-- Data provided follows --

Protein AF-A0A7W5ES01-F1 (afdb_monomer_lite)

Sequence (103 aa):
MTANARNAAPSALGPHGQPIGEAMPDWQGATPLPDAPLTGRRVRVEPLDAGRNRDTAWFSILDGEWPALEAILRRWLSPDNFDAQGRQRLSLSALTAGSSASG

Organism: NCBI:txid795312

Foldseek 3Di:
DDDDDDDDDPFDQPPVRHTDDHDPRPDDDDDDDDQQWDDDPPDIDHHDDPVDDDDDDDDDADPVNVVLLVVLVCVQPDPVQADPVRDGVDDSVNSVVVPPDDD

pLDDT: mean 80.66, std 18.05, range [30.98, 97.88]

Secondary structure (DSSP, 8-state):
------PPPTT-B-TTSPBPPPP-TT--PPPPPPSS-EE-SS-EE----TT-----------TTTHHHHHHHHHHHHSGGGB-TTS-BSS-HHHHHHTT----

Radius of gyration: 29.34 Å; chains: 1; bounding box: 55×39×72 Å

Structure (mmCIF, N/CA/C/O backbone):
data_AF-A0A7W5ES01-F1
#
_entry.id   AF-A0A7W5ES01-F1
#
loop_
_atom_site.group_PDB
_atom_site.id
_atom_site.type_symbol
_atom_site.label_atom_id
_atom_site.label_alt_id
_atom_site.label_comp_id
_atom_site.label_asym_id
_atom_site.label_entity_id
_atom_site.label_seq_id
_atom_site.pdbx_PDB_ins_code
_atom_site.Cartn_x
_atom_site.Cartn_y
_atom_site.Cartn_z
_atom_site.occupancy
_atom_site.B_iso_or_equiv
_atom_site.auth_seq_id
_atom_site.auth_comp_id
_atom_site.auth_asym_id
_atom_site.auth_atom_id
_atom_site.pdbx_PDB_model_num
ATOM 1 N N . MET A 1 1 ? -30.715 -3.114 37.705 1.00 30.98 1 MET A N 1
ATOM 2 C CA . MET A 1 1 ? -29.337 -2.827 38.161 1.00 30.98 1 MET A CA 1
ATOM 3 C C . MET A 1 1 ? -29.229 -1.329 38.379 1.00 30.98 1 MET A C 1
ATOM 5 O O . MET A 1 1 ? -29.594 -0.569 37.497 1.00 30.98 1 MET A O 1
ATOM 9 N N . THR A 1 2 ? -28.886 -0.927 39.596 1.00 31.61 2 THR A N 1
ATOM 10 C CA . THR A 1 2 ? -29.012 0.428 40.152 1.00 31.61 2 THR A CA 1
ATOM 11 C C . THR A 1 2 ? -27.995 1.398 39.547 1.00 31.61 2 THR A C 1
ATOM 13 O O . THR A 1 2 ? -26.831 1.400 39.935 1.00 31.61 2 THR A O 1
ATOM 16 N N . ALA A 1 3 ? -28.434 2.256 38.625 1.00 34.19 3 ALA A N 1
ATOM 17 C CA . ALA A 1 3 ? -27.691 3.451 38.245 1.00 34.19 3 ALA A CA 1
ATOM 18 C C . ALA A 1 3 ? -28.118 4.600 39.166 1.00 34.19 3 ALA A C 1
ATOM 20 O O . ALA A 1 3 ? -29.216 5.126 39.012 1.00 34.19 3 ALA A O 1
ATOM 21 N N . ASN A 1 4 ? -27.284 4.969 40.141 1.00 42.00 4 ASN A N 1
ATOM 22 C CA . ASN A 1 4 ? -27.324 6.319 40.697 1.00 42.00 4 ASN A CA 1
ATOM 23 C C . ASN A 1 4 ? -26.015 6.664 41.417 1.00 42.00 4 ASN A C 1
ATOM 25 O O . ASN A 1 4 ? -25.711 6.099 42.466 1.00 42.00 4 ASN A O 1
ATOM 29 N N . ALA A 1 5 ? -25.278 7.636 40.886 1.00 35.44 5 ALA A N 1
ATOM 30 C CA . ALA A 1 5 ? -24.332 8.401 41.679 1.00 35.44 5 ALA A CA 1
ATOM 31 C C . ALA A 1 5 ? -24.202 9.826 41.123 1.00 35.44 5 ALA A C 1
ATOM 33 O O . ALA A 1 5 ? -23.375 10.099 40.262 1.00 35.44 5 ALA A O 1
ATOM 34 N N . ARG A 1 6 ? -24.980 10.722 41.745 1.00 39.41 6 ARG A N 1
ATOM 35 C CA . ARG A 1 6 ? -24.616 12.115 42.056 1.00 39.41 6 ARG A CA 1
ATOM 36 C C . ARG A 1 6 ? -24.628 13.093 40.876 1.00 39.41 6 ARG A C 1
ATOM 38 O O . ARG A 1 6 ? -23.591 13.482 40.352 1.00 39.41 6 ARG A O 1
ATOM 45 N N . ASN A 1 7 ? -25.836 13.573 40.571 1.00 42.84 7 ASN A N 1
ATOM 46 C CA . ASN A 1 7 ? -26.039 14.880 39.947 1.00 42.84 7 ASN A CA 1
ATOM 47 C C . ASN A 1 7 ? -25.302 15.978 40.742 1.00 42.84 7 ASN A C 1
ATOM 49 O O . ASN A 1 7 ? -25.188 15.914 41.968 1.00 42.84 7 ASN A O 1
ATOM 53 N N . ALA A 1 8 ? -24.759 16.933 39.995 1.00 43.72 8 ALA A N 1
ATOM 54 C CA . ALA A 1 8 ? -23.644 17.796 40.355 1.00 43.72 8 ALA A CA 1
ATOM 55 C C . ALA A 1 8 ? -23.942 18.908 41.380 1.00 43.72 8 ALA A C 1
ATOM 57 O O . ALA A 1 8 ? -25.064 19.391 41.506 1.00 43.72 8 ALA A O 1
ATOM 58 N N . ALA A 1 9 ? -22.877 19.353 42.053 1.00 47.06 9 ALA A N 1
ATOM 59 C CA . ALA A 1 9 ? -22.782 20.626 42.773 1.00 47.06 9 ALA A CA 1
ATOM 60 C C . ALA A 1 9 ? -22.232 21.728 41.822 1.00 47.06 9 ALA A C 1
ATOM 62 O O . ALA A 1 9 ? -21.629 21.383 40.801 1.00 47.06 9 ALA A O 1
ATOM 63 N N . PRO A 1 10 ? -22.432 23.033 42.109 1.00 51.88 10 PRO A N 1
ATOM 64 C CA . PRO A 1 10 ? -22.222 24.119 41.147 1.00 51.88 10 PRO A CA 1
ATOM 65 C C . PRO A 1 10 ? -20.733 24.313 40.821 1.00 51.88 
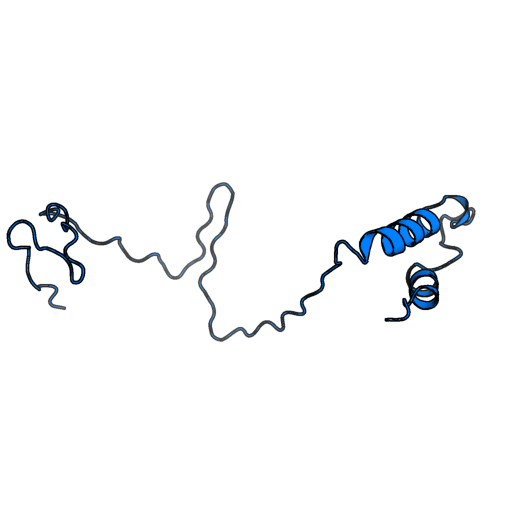10 PRO A C 1
ATOM 67 O O . PRO A 1 10 ? -19.903 24.368 41.724 1.00 51.88 10 PRO A O 1
ATOM 70 N N . SER A 1 11 ? -20.411 24.410 39.527 1.00 59.25 11 SER A N 1
ATOM 71 C CA . SER A 1 11 ? -19.104 24.808 38.977 1.00 59.25 11 SER A CA 1
ATOM 72 C C . SER A 1 11 ? -17.894 24.162 39.665 1.00 59.25 11 SER A C 1
ATOM 74 O O . SER A 1 11 ? -17.052 24.842 40.253 1.00 59.25 11 SER A O 1
ATOM 76 N N . ALA A 1 12 ? -17.798 22.832 39.609 1.00 65.88 12 ALA A N 1
ATOM 77 C CA . ALA A 1 12 ? -16.614 22.135 40.095 1.00 65.88 12 ALA A CA 1
ATOM 78 C C . ALA A 1 12 ? -15.392 22.524 39.244 1.00 65.88 12 ALA A C 1
ATOM 80 O O . ALA A 1 12 ? -15.402 22.402 38.021 1.00 65.88 12 ALA A O 1
ATOM 81 N N . LEU A 1 13 ? -14.322 22.991 39.884 1.00 66.75 13 LEU A N 1
ATOM 82 C CA . LEU A 1 13 ? -13.021 23.078 39.232 1.00 66.75 13 LEU A CA 1
ATOM 83 C C . LEU A 1 13 ? -12.450 21.660 39.125 1.00 66.75 13 LEU A C 1
ATOM 85 O O . LEU A 1 13 ? -12.467 20.900 40.094 1.00 66.75 13 LEU A O 1
ATOM 89 N N . GLY A 1 14 ? -11.966 21.296 37.940 1.00 75.62 14 GLY A N 1
ATOM 90 C CA . GLY A 1 14 ? -11.272 20.034 37.726 1.00 75.62 14 GLY A CA 1
ATOM 91 C C . GLY A 1 14
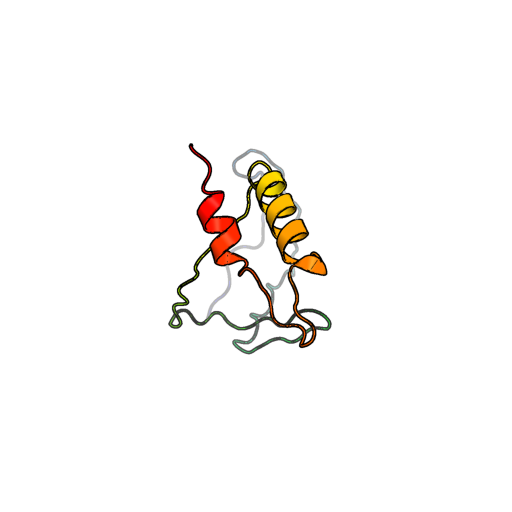 ? -9.937 19.971 38.485 1.00 75.62 14
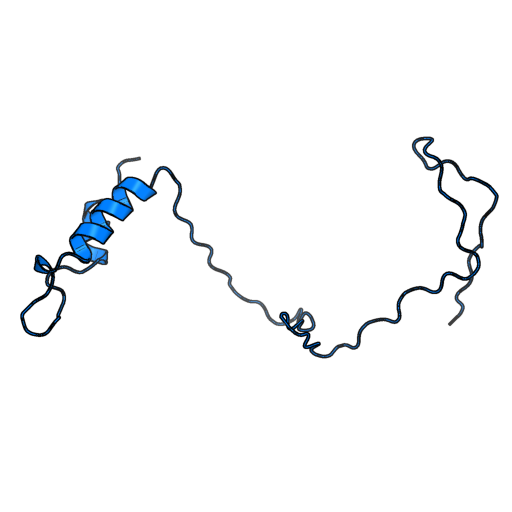 GLY A C 1
ATOM 92 O O . GLY A 1 14 ? -9.492 20.968 39.056 1.00 75.62 14 GLY A O 1
ATOM 93 N N . PRO A 1 15 ? -9.241 18.821 38.453 1.00 74.19 15 PRO A N 1
ATOM 94 C CA . PRO A 1 15 ? -7.965 18.610 39.152 1.00 74.19 15 PRO A CA 1
ATOM 95 C C . PRO A 1 15 ? -6.845 19.598 38.789 1.00 74.19 15 PRO A C 1
ATOM 97 O O . PRO A 1 15 ? -5.833 19.662 39.481 1.00 74.19 15 PRO A O 1
ATOM 100 N N . HIS A 1 16 ? -7.010 20.356 37.703 1.00 78.69 16 HIS A N 1
ATOM 101 C CA . HIS A 1 16 ? -6.052 21.346 37.216 1.00 78.69 16 HIS A CA 1
ATOM 102 C C . HIS A 1 16 ? -6.609 22.776 37.278 1.00 78.69 16 HIS A C 1
ATOM 104 O O . HIS A 1 16 ? -6.073 23.674 36.635 1.00 78.69 16 HIS A O 1
ATOM 110 N N . GLY A 1 17 ? -7.685 23.002 38.040 1.00 75.69 17 GLY A N 1
ATOM 111 C CA . GLY A 1 17 ? -8.282 24.326 38.203 1.00 75.69 17 GLY A CA 1
ATOM 112 C C . GLY A 1 17 ? -9.071 24.819 36.986 1.00 75.69 17 GLY A C 1
ATOM 113 O O . GLY A 1 17 ? -9.355 26.009 36.896 1.00 75.69 17 GLY A O 1
ATOM 114 N N . GLN A 1 18 ? -9.424 23.943 36.042 1.00 78.50 18 GLN A N 1
ATOM 115 C CA . GLN A 1 18 ? -10.273 24.288 34.902 1.00 78.50 18 GLN A CA 1
ATOM 116 C C . GLN A 1 18 ? -11.764 24.245 35.283 1.00 78.50 18 GLN A C 1
ATOM 118 O O . GLN A 1 18 ? -12.164 23.332 36.008 1.00 78.50 18 GLN A O 1
ATOM 123 N N . PRO A 1 19 ? -12.608 25.171 34.796 1.00 65.19 19 PRO A N 1
ATOM 124 C CA . PRO A 1 19 ? -14.045 25.118 35.047 1.00 65.19 19 PRO A CA 1
ATOM 125 C C . PRO A 1 19 ? -14.658 23.894 34.356 1.00 65.19 19 PRO A C 1
ATOM 127 O O . PRO A 1 19 ? -14.569 23.753 33.136 1.00 65.19 19 PRO A O 1
ATOM 130 N N . ILE A 1 20 ? -15.287 23.004 35.125 1.00 72.94 20 ILE A N 1
ATOM 131 C CA . ILE A 1 20 ? -16.195 21.996 34.573 1.00 72.94 20 ILE A CA 1
ATOM 132 C C . ILE A 1 20 ? -17.517 22.722 34.310 1.00 72.94 20 ILE A C 1
ATOM 134 O O . ILE A 1 20 ? -18.052 23.375 35.207 1.00 72.94 20 ILE A O 1
ATOM 138 N N . GLY A 1 21 ? -17.991 22.672 33.060 1.00 69.69 21 GLY A N 1
ATOM 139 C CA . GLY A 1 21 ? -19.233 23.326 32.641 1.00 69.69 21 GLY A CA 1
ATOM 140 C C . GLY A 1 21 ? -20.463 22.839 33.415 1.00 69.69 21 GLY A C 1
ATOM 141 O O . GLY A 1 21 ? -20.391 21.899 34.208 1.00 69.69 21 GLY A O 1
ATOM 142 N N . GLU A 1 22 ? -21.605 23.485 33.181 1.00 74.38 22 GLU A N 1
ATOM 143 C CA . GLU A 1 22 ? -22.860 23.129 33.846 1.00 74.38 22 GLU A CA 1
ATOM 144 C C . GLU A 1 22 ? -23.233 21.666 33.581 1.00 74.38 22 GLU A C 1
ATOM 146 O O . GLU A 1 22 ? -23.211 21.186 32.445 1.00 74.38 22 GLU A O 1
ATOM 151 N N . ALA A 1 23 ? -23.570 20.942 34.649 1.00 70.75 23 ALA A N 1
ATOM 152 C CA . ALA A 1 23 ? -24.051 19.578 34.521 1.00 70.75 23 ALA A CA 1
ATOM 153 C C . ALA A 1 23 ? -25.389 19.579 33.778 1.00 70.75 23 ALA A C 1
ATOM 155 O O . ALA A 1 23 ? -26.326 20.259 34.191 1.00 70.75 23 ALA A O 1
ATOM 156 N N . MET A 1 24 ? -25.478 18.806 32.695 1.00 76.25 24 MET A N 1
ATOM 157 C CA . MET A 1 24 ? -26.702 18.653 31.913 1.00 76.25 24 MET A CA 1
ATOM 158 C C . MET A 1 24 ? -27.694 17.777 32.708 1.00 76.25 24 MET A C 1
ATOM 160 O O . MET A 1 24 ? -27.458 16.571 32.811 1.00 76.25 24 MET A O 1
ATOM 164 N N . PRO A 1 25 ? -28.775 18.347 33.285 1.00 72.69 25 PRO A N 1
ATOM 165 C CA . PRO A 1 25 ? -29.564 17.695 34.343 1.00 72.69 25 PRO A CA 1
ATOM 166 C C . PRO A 1 25 ? -30.245 16.389 33.920 1.00 72.69 25 PRO A C 1
ATOM 168 O O . PRO A 1 25 ? -30.454 15.509 34.755 1.00 72.69 25 PRO A O 1
ATOM 171 N N . ASP A 1 26 ? -30.534 16.261 32.624 1.00 78.88 26 ASP A N 1
ATOM 172 C CA . ASP A 1 26 ? -31.272 15.144 32.026 1.00 78.88 26 ASP A CA 1
ATOM 173 C C . ASP A 1 26 ? -30.426 14.339 31.032 1.00 78.88 26 ASP A C 1
ATOM 175 O O . ASP A 1 26 ? -30.959 13.616 30.185 1.00 78.88 26 ASP A O 1
ATOM 179 N N . TRP A 1 27 ? -29.097 14.479 31.084 1.00 83.00 27 TRP A N 1
ATOM 180 C CA . TRP A 1 27 ? -28.224 13.724 30.196 1.00 83.00 27 TRP A CA 1
ATOM 181 C C . TRP A 1 27 ? -28.370 12.221 30.454 1.00 83.00 27 TRP A C 1
ATOM 183 O O . TRP A 1 27 ? -28.038 11.709 31.523 1.00 83.00 27 TRP A O 1
ATOM 193 N N . GLN A 1 28 ? -28.857 11.507 29.443 1.00 79.00 28 GLN A N 1
ATOM 194 C CA . GLN A 1 28 ? -28.873 10.052 29.403 1.00 79.00 28 GLN A CA 1
ATOM 195 C C . GLN A 1 28 ? -27.773 9.605 28.445 1.00 79.00 28 GLN A C 1
ATOM 197 O O . GLN A 1 28 ? -27.693 10.080 27.311 1.00 79.00 28 GLN A O 1
ATOM 202 N N . GLY A 1 29 ? -26.901 8.713 28.918 1.00 80.75 29 GLY A N 1
ATOM 203 C CA . GLY A 1 29 ? -25.836 8.147 28.096 1.00 80.75 29 GLY A CA 1
ATOM 204 C C . GLY A 1 29 ? -26.382 7.486 26.829 1.00 80.75 29 GLY A C 1
ATOM 205 O O . GLY A 1 29 ? -27.538 7.063 26.775 1.00 80.75 29 GLY A O 1
ATOM 206 N N . ALA A 1 30 ? -25.541 7.387 25.801 1.00 83.81 30 ALA A N 1
ATOM 207 C CA . ALA A 1 30 ? -25.930 6.738 24.557 1.00 83.81 30 ALA A CA 1
ATOM 208 C C . ALA A 1 30 ? -26.334 5.276 24.807 1.00 83.81 30 ALA A C 1
ATOM 210 O O . ALA A 1 30 ? -25.662 4.550 25.545 1.00 83.81 30 ALA A O 1
ATOM 211 N N . THR A 1 31 ? -27.414 4.832 24.161 1.00 82.94 31 THR A N 1
ATOM 212 C CA . THR A 1 31 ? -27.757 3.410 24.109 1.00 82.94 31 THR A CA 1
ATOM 213 C C . THR A 1 31 ? -26.595 2.645 23.468 1.00 82.94 31 THR A C 1
ATOM 215 O O . THR A 1 31 ? -26.135 3.059 22.399 1.00 82.94 31 THR A O 1
ATOM 218 N N . PRO A 1 32 ? -26.104 1.552 24.085 1.00 82.00 32 PRO A N 1
ATOM 219 C CA . PRO A 1 32 ? -25.064 0.731 23.485 1.00 82.00 32 PRO A CA 1
ATOM 220 C C . PRO A 1 32 ? -25.478 0.270 22.090 1.00 82.00 32 PRO A C 1
ATOM 222 O O . PRO A 1 32 ? -26.632 -0.105 21.864 1.00 82.00 32 PRO A O 1
ATOM 225 N N . LEU A 1 33 ? -24.532 0.309 21.157 1.00 83.56 33 LEU A N 1
ATOM 226 C CA . LEU A 1 33 ? -24.768 -0.206 19.817 1.00 83.56 33 LEU A CA 1
ATOM 227 C C . LEU A 1 33 ? -25.004 -1.723 19.879 1.00 83.56 33 LEU A C 1
ATOM 229 O O . LEU A 1 33 ? -24.426 -2.395 20.738 1.00 83.56 33 LEU A O 1
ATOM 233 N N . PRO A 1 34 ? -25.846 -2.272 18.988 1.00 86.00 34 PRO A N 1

-- Data provided concluded --

• [Instructions to follow]:
The lines needed run from the first line of the data through the line containing "ATOM 11 C C"; give them again exactly and nothing else.

• [Exercise answer]:
Protein AF-A0A7W5ES01-F1 (afdb_monomer_lite)

Sequence (103 aa):
MTANARNAAPSALGPHGQPIGEAMPDWQGATPLPDAPLTGRRVRVEPLDAGRNRDTAWFSILDGEWPALEAILRRWLSPDNFDAQGRQRLSLSALTAGSSASG

Organism: NCBI:txid795312

Foldseek 3Di:
DDDDDDDDDPFDQPPVRHTDDHDPRPDDDDDDDDQQWDDDPPDIDHHDDPVDDDDDDDDDADPVNVVLLVVLVCVQPDPVQADPVRDGVDDSVNSVVVPPDDD

pLDDT: mean 80.66, std 18.05, range [30.98, 97.88]

Secondary structure (DSSP, 8-state):
------PPPTT-B-TTSPBPPPP-TT--PPPPPPSS-EE-SS-EE----TT-----------TTTHHHHHHHHHHHHSGGGB-TTS-BSS-HHHHHHTT----

Radius of gyration: 29.34 Å; chains: 1; bounding box: 55×39×72 Å

Structure (mmCIF, N/CA/C/O backbone):
data_AF-A0A7W5ES01-F1
#
_entry.id   AF-A0A7W5ES01-F1
#
loop_
_atom_site.group_PDB
_atom_site.id
_atom_site.type_symbol
_atom_site.label_atom_id
_atom_site.label_alt_id
_atom_site.label_comp_id
_atom_site.label_asym_id
_atom_site.label_entity_id
_atom_site.label_seq_id
_atom_site.pdbx_PDB_ins_code
_atom_site.Cartn_x
_atom_site.Cartn_y
_atom_site.Cartn_z
_atom_site.occupancy
_atom_site.B_iso_or_equiv
_atom_site.auth_seq_id
_atom_site.auth_comp_id
_atom_site.auth_asym_id
_atom_site.auth_atom_id
_atom_site.pdbx_PDB_model_num
ATOM 1 N N . MET A 1 1 ? -30.715 -3.114 37.705 1.00 30.98 1 MET A N 1
ATOM 2 C CA . MET A 1 1 ? -29.337 -2.827 38.161 1.00 30.98 1 MET A CA 1
ATOM 3 C C . MET A 1 1 ? -29.229 -1.329 38.379 1.00 30.98 1 MET A C 1
ATOM 5 O O . MET A 1 1 ? -29.594 -0.569 37.497 1.00 30.98 1 MET A O 1
ATOM 9 N N . THR A 1 2 ? -28.886 -0.927 39.596 1.00 31.61 2 THR A N 1
ATOM 10 C CA . THR A 1 2 ? -29.012 0.428 40.152 1.00 31.61 2 THR A CA 1
ATOM 11 C C . THR A 1 2 ? -27.995 1.398 39.547 1.00 31.61 2 THR A C 1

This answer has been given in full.